I made two end grain cutting boards out of maple, walnut, and purple heart. One thing I have learned...end grain takes a lot of sanding. I did most of the sanding at work today and have to take them home tonight and oil them.


----------



## robhodge1 (Feb 14, 2011)

Looks good! I like how the grain in the maple turned out. I can't wait to make my first cutting boards, but I can't see myself doing this till I get a table saw.


----------



## whatalesyou1 (Mar 18, 2011)

Looks great! What were the dimensions of the boards you glued up, cut pieces, and final boards?


----------



## UKfan (Nov 16, 2010)

I ripped 8/4 maple and walnut down to 2"x2" squares and the purple heart was 4/4 board I ripped down to match the 2". the final boards are 9"x8.5"x1.5" while the second board is 14"x8.5"x1.5"


----------



## Kenbo (Sep 16, 2008)

Looks fantastic!! I hope that my first cutting board looks half as good as yours. Great work.


----------



## UKfan (Nov 16, 2010)

Here are the oiled cutting boards


----------



## Taylormade (Feb 3, 2011)

are you supplying the back brace to carry them as well? Ha! Man, great job, they look really good!


----------



## thintz (Apr 21, 2010)

They look great! I like the different sized blocks.
I also learned about sanding end grain. One of the things that taught me was using new abrasive disks and progressing through the grits.
I did a story a while ago about building end grain cutting boards where I used my helical head planer to do some of the smoothing. It did knock some chips out of the trailing edge but nothing that the normal clean-up cut to square the board wasn't going to get rid of anyway. I have a video of that in the story at the link below.

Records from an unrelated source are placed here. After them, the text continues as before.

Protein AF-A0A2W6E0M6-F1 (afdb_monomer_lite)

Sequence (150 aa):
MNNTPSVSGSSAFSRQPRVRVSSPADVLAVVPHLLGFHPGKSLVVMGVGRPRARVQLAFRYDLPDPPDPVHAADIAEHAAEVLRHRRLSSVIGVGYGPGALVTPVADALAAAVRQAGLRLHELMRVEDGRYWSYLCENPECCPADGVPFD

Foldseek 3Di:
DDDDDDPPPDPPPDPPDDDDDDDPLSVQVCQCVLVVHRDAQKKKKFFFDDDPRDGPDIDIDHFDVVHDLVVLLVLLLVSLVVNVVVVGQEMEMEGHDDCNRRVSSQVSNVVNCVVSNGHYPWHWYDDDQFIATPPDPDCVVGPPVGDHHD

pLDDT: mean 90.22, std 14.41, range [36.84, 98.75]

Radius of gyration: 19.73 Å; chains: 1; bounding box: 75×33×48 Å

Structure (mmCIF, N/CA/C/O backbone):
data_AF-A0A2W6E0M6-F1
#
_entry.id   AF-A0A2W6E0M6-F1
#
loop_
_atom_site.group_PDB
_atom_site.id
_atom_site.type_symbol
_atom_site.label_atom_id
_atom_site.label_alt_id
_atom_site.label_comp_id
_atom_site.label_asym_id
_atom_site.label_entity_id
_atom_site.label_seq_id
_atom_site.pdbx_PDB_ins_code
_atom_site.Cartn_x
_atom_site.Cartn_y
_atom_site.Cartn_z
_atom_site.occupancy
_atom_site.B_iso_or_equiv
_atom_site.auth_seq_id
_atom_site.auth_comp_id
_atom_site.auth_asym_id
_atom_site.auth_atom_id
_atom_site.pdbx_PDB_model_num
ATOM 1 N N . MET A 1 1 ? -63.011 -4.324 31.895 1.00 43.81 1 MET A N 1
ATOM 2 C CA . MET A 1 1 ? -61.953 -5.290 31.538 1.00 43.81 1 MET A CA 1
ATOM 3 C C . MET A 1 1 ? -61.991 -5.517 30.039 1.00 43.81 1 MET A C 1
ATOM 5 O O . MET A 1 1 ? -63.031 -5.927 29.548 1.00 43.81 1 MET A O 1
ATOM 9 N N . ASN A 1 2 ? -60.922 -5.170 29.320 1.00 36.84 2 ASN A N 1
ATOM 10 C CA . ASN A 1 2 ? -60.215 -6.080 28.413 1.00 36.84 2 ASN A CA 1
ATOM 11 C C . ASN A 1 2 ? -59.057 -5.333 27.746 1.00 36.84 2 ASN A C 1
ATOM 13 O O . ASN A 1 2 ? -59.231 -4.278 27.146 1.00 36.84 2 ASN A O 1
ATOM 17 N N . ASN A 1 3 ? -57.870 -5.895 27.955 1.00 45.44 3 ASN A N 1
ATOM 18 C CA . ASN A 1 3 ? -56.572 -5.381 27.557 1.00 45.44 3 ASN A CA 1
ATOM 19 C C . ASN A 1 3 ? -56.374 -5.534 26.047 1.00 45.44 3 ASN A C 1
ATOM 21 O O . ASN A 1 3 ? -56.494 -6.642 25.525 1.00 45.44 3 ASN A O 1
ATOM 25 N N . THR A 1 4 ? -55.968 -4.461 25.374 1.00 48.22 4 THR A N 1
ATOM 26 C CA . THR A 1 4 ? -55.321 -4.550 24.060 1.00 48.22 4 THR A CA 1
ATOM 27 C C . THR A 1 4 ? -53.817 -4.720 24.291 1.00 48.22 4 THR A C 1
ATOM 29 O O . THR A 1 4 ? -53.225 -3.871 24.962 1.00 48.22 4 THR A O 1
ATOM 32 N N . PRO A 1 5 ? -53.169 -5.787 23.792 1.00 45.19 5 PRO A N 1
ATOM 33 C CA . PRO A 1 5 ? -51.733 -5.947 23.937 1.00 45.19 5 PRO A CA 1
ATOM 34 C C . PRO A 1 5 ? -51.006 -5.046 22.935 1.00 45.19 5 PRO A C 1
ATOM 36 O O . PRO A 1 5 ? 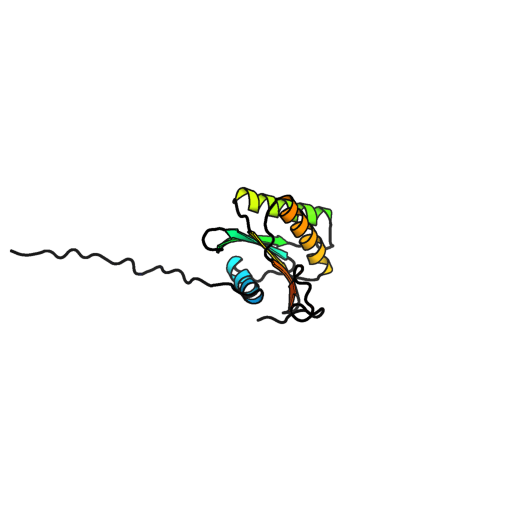-51.259 -5.084 21.731 1.00 45.19 5 PRO A O 1
ATOM 39 N N . SER A 1 6 ? -50.076 -4.244 23.447 1.00 49.44 6 SER A N 1
ATOM 40 C CA . SER A 1 6 ? -49.065 -3.547 22.659 1.00 49.44 6 SER A CA 1
ATOM 41 C C . SER A 1 6 ? -48.201 -4.570 21.923 1.00 49.44 6 SER A C 1
ATOM 43 O O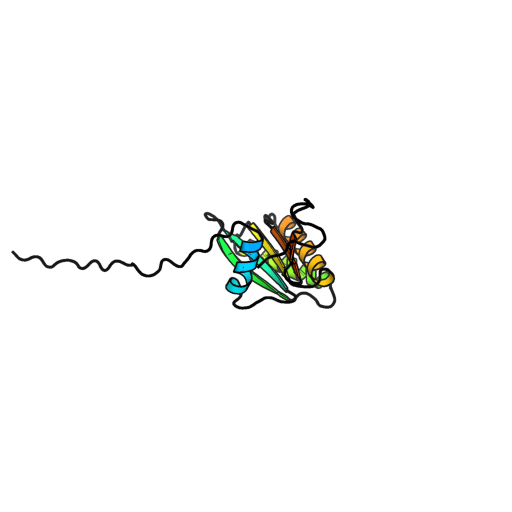 . SER A 1 6 ? -47.482 -5.344 22.556 1.00 49.44 6 SER A O 1
ATOM 45 N N . VAL A 1 7 ? -48.231 -4.575 20.590 1.00 50.75 7 VAL A N 1
ATOM 46 C CA . VAL A 1 7 ? -47.266 -5.346 19.799 1.00 50.75 7 VAL A CA 1
ATOM 47 C C . VAL A 1 7 ? -46.025 -4.480 19.601 1.00 50.75 7 VAL A C 1
ATOM 49 O O . VAL A 1 7 ? -45.924 -3.702 18.656 1.00 50.75 7 VAL A O 1
ATOM 52 N N . SER A 1 8 ? -45.073 -4.611 20.525 1.00 54.78 8 SER A N 1
ATOM 53 C CA . SER A 1 8 ? -43.684 -4.207 20.303 1.00 54.78 8 SER A CA 1
ATOM 54 C C . SER A 1 8 ? -43.069 -5.127 19.247 1.00 54.78 8 SER A C 1
ATOM 56 O O . SER A 1 8 ? -42.628 -6.234 19.549 1.00 54.78 8 SER A O 1
ATOM 58 N N . GLY A 1 9 ? -43.057 -4.682 17.991 1.00 44.81 9 GLY A N 1
ATOM 59 C CA . GLY A 1 9 ? -42.317 -5.335 16.913 1.00 44.81 9 GLY A CA 1
ATOM 60 C C . GLY A 1 9 ? -40.816 -5.094 17.069 1.00 44.81 9 GLY A C 1
ATOM 61 O O . GLY A 1 9 ? -40.302 -4.050 16.680 1.00 44.81 9 GLY A O 1
ATOM 62 N N . SER A 1 10 ? -40.123 -6.062 17.666 1.00 51.66 10 SER A N 1
ATOM 63 C CA . SER A 1 10 ? -38.667 -6.105 17.831 1.00 51.66 10 SER A CA 1
ATOM 64 C C . SER A 1 10 ? -37.906 -5.952 16.506 1.00 51.66 10 SER A C 1
ATOM 66 O O . SER A 1 10 ? -38.107 -6.709 15.558 1.00 51.66 10 SER A O 1
ATOM 68 N N . SER A 1 11 ? -36.953 -5.017 16.479 1.00 54.44 11 SER A N 1
ATOM 69 C CA . SER A 1 11 ? -36.026 -4.720 15.378 1.00 54.44 11 SER A CA 1
ATOM 70 C C . SER A 1 11 ? -34.932 -5.793 15.201 1.00 54.44 11 SER A C 1
ATOM 72 O O . SER A 1 11 ? -33.740 -5.523 15.364 1.00 54.44 11 SER A O 1
ATOM 74 N N . ALA A 1 12 ? -35.309 -7.035 14.897 1.00 56.28 12 ALA A N 1
ATOM 75 C CA . ALA A 1 12 ? -34.366 -8.160 14.841 1.00 56.28 12 ALA A CA 1
ATOM 76 C C . ALA A 1 12 ? -33.627 -8.336 13.494 1.00 56.28 12 ALA A C 1
ATOM 78 O O . ALA A 1 12 ? -32.862 -9.286 13.346 1.00 56.28 12 ALA A O 1
ATOM 79 N N . PHE A 1 13 ? -33.777 -7.422 12.528 1.00 55.28 13 PHE A N 1
ATOM 80 C CA . PHE A 1 13 ? -33.110 -7.510 11.221 1.00 55.28 13 PHE A CA 1
ATOM 81 C C . PHE A 1 13 ? -32.223 -6.293 10.941 1.00 55.28 13 PHE A C 1
ATOM 83 O O . PHE A 1 13 ? -32.642 -5.329 10.313 1.00 55.28 13 PHE A O 1
ATOM 90 N N . SER A 1 14 ? -30.986 -6.333 11.442 1.00 61.34 14 SER A N 1
ATOM 91 C CA . SER A 1 14 ? -29.777 -5.821 10.757 1.00 61.34 14 SER A CA 1
ATOM 92 C C . SER A 1 14 ? -28.567 -5.826 11.697 1.00 61.34 14 SER A C 1
ATOM 94 O O . SER A 1 14 ? -27.859 -4.832 11.870 1.00 61.34 14 SER A O 1
ATOM 96 N N . ARG A 1 15 ? -28.236 -6.978 12.293 1.00 59.12 15 ARG A N 1
ATOM 97 C CA . ARG A 1 15 ? -26.835 -7.174 12.681 1.00 59.12 15 ARG A CA 1
ATOM 98 C C . ARG A 1 15 ? -26.055 -7.379 11.387 1.00 59.12 15 ARG A C 1
ATOM 100 O O . ARG A 1 15 ? -25.935 -8.500 10.914 1.00 59.12 15 ARG A O 1
ATOM 107 N N . GLN A 1 16 ? -25.578 -6.283 10.793 1.00 66.12 16 GLN A N 1
ATOM 108 C CA . GLN A 1 16 ? -24.608 -6.363 9.705 1.00 66.12 16 GLN A CA 1
ATOM 109 C C . GLN A 1 16 ? -23.452 -7.265 10.171 1.00 66.12 16 GLN A C 1
ATOM 111 O O . GLN A 1 16 ? -22.896 -6.995 11.249 1.00 66.12 16 GLN A O 1
ATOM 116 N N . PRO A 1 17 ? -23.125 -8.344 9.435 1.00 75.00 17 PRO A N 1
ATOM 117 C CA . PRO A 1 17 ? -22.016 -9.214 9.792 1.00 75.00 17 PRO A CA 1
ATOM 118 C C . PRO A 1 17 ? -20.742 -8.375 9.907 1.00 75.00 17 PRO A C 1
ATOM 120 O O . PRO A 1 17 ? -20.479 -7.485 9.100 1.00 75.00 17 PRO A O 1
ATOM 123 N N . ARG A 1 18 ? -19.986 -8.599 10.984 1.00 78.50 18 ARG A N 1
ATOM 124 C CA . ARG A 1 18 ? -18.744 -7.878 11.262 1.00 78.50 18 ARG A CA 1
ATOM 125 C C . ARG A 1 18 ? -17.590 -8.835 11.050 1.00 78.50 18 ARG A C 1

http://www.newwoodworker.com/bldendgrncutbrds.html


----------



## eigersa (Apr 17, 2011)

what are you oiling with?


----------



## SBD (Mar 23, 2011)

They look great! Congrats!


----------



## UKfan (Nov 16, 2010)

I decided to use mineral oil. I applied 3 heavy coats to each board and appears to be working just fine.


----------



## CustomBlocks (May 5, 2011)

*Cutting Board*

Here's my first end grain cutting board. It is Black Walnut and Rock Maple. I seasoned with Butcher Block Oil. I've made several since this one, and my favorite wood so far is Sapele (the second board pictured).


----------